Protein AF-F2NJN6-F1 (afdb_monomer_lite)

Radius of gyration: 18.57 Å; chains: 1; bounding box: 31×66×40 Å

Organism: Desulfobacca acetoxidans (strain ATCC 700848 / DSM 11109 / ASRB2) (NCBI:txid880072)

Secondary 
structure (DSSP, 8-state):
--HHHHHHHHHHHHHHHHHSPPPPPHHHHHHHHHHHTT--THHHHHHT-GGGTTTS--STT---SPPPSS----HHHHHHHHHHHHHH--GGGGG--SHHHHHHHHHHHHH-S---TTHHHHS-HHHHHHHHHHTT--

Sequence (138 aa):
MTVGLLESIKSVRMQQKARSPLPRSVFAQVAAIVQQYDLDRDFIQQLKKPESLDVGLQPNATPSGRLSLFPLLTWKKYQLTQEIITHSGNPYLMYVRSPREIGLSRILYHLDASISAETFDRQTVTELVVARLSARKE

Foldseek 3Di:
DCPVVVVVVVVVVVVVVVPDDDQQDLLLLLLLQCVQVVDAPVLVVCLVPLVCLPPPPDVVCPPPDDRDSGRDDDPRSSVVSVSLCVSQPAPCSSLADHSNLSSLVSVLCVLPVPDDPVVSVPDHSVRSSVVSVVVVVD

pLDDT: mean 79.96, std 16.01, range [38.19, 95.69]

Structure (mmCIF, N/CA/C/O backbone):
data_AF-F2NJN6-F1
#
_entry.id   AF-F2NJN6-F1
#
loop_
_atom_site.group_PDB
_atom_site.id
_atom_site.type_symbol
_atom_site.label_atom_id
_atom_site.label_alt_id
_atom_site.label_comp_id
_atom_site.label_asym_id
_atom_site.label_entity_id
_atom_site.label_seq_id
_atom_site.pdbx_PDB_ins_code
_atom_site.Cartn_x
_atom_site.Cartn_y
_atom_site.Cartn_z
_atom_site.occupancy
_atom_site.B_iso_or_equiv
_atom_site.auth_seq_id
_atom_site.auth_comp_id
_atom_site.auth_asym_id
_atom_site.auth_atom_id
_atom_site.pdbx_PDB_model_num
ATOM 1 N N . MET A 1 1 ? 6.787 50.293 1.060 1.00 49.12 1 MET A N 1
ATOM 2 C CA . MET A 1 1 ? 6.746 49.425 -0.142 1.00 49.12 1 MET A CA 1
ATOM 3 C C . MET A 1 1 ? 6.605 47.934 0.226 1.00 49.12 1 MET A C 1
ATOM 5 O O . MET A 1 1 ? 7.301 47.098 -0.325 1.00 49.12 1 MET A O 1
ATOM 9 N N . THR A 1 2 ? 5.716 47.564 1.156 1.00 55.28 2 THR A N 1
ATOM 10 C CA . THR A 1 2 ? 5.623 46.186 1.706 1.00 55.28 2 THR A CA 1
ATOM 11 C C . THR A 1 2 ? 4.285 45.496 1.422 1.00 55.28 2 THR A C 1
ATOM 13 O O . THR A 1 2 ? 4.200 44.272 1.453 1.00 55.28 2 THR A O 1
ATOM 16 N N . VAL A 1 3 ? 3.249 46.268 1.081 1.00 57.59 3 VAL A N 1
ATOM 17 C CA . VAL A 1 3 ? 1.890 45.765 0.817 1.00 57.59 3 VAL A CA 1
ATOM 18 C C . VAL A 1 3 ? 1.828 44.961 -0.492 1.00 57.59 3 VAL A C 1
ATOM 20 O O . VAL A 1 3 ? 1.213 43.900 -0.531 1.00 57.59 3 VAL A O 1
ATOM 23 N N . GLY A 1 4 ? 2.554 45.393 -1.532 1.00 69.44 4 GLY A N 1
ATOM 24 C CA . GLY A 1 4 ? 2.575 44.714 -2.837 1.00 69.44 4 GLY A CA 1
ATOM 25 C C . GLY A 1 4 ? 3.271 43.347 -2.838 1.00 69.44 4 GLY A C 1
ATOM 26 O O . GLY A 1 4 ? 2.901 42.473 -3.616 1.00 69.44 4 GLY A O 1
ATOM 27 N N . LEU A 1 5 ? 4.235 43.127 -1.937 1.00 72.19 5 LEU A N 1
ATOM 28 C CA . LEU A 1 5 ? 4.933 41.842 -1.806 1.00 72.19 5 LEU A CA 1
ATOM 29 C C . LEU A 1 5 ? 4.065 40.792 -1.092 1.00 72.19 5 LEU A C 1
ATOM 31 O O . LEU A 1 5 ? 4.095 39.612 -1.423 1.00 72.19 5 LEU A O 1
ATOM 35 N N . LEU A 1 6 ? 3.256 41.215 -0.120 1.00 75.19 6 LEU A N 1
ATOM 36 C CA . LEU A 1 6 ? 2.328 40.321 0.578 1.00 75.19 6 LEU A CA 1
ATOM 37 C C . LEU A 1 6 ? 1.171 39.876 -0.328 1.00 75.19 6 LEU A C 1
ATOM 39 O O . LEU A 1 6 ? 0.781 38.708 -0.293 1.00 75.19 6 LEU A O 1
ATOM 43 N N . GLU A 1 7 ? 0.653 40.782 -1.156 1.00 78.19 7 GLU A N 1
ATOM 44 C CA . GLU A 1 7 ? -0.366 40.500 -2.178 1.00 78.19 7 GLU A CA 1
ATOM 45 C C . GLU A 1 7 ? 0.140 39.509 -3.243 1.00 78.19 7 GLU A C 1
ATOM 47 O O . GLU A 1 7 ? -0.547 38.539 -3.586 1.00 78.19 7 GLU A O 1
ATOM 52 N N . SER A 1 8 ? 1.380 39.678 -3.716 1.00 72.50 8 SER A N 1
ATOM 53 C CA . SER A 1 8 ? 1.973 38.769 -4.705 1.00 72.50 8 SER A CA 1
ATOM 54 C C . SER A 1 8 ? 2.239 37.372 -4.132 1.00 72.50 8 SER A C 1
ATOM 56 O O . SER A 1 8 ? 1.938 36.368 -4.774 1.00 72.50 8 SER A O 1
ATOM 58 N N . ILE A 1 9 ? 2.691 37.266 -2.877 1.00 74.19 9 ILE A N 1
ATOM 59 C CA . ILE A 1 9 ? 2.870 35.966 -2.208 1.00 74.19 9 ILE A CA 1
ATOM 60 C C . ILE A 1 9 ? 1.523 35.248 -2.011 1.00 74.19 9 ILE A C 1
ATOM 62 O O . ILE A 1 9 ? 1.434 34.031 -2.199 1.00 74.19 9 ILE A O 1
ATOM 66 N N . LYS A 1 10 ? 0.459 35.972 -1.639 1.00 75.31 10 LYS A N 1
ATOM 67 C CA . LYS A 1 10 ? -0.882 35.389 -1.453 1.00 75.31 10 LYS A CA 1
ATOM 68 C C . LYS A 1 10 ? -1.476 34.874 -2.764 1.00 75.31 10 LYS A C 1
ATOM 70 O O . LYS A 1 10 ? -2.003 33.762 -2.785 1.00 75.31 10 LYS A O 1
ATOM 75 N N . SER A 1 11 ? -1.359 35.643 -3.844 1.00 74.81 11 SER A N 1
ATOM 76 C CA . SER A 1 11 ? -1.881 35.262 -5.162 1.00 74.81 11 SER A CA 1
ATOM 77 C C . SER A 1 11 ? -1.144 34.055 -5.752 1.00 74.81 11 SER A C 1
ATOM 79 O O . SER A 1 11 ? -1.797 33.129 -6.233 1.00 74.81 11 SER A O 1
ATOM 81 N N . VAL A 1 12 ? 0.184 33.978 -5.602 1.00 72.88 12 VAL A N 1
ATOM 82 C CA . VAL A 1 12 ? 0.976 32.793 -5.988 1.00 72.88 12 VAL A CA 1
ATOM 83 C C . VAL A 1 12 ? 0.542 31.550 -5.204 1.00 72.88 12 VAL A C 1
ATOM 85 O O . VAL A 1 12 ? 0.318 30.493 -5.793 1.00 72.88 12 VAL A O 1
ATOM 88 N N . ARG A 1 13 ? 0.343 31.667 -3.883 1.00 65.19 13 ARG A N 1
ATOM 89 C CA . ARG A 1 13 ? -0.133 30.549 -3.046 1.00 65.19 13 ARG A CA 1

(About this exercise) Reproduce verbatim the lines above, from the line with "Structure (mmCIF, N/CA/C/O" through the line with "ATOM 39 O O".

(Solution below)
Structure (mmCIF, N/CA/C/O backbone):
data_AF-F2NJN6-F1
#
_entry.id   AF-F2NJN6-F1
#
loop_
_atom_site.group_PDB
_atom_site.id
_atom_site.type_symbol
_atom_site.label_atom_id
_atom_site.label_alt_id
_atom_site.label_comp_id
_atom_site.label_asym_id
_atom_site.label_entity_id
_atom_site.label_seq_id
_atom_site.pdbx_PDB_ins_code
_atom_site.Cartn_x
_atom_site.Cartn_y
_atom_site.Cartn_z
_atom_site.occupancy
_atom_site.B_iso_or_equiv
_atom_site.auth_seq_id
_atom_site.auth_comp_id
_atom_site.auth_asym_id
_atom_site.auth_atom_id
_atom_site.pdbx_PDB_model_num
ATOM 1 N N . MET A 1 1 ? 6.787 50.293 1.060 1.00 49.12 1 MET A N 1
ATOM 2 C CA . MET A 1 1 ? 6.746 49.425 -0.142 1.00 49.12 1 MET A CA 1
ATOM 3 C C . MET A 1 1 ? 6.605 47.934 0.226 1.00 49.12 1 MET A C 1
ATOM 5 O O . MET A 1 1 ? 7.301 47.098 -0.325 1.00 49.12 1 MET A O 1
ATOM 9 N N . THR A 1 2 ? 5.716 47.564 1.156 1.00 55.28 2 THR A N 1
ATOM 10 C CA . THR A 1 2 ? 5.623 46.186 1.706 1.00 55.28 2 THR A CA 1
ATOM 11 C C . THR A 1 2 ? 4.285 45.496 1.422 1.00 55.28 2 THR A C 1
ATOM 13 O O . THR A 1 2 ? 4.200 44.272 1.453 1.00 55.28 2 THR A O 1
ATOM 16 N N . VAL A 1 3 ? 3.249 46.268 1.081 1.00 57.59 3 VAL A N 1
ATOM 17 C CA . VAL A 1 3 ? 1.890 45.765 0.817 1.00 57.59 3 VAL A CA 1
ATOM 18 C C . VAL A 1 3 ? 1.828 44.961 -0.492 1.00 57.59 3 VAL A C 1
ATOM 20 O O . VAL A 1 3 ? 1.213 43.900 -0.531 1.00 57.59 3 VAL A O 1
ATOM 23 N N . GLY A 1 4 ? 2.554 45.393 -1.532 1.00 69.44 4 GLY A N 1
ATOM 24 C CA . GLY A 1 4 ? 2.575 44.714 -2.837 1.00 69.44 4 GLY A CA 1
ATOM 25 C C . GLY A 1 4 ? 3.271 43.347 -2.838 1.00 69.44 4 GLY A C 1
ATOM 26 O O . GLY A 1 4 ? 2.901 42.473 -3.616 1.00 69.44 4 GLY A O 1
ATOM 27 N N . LEU A 1 5 ? 4.235 43.127 -1.937 1.00 72.19 5 LEU A N 1
ATOM 28 C CA . LEU A 1 5 ? 4.933 41.842 -1.806 1.00 72.19 5 LEU A CA 1
ATOM 29 C C . LEU A 1 5 ? 4.065 40.792 -1.092 1.00 72.19 5 LEU A C 1
ATOM 31 O O . LEU A 1 5 ? 4.095 39.612 -1.423 1.00 72.19 5 LEU A O 1
ATOM 35 N N . LEU A 1 6 ? 3.256 41.215 -0.120 1.00 75.19 6 LEU A N 1
ATOM 36 C CA . LEU A 1 6 ? 2.328 40.321 0.578 1.00 75.19 6 LEU A CA 1
ATOM 37 C C . LEU A 1 6 ? 1.171 39.876 -0.328 1.00 75.19 6 LEU A C 1
ATOM 39 O O . LEU A 1 6 ? 0.781 38.708 -0.293 1.00 75.19 6 LEU A O 1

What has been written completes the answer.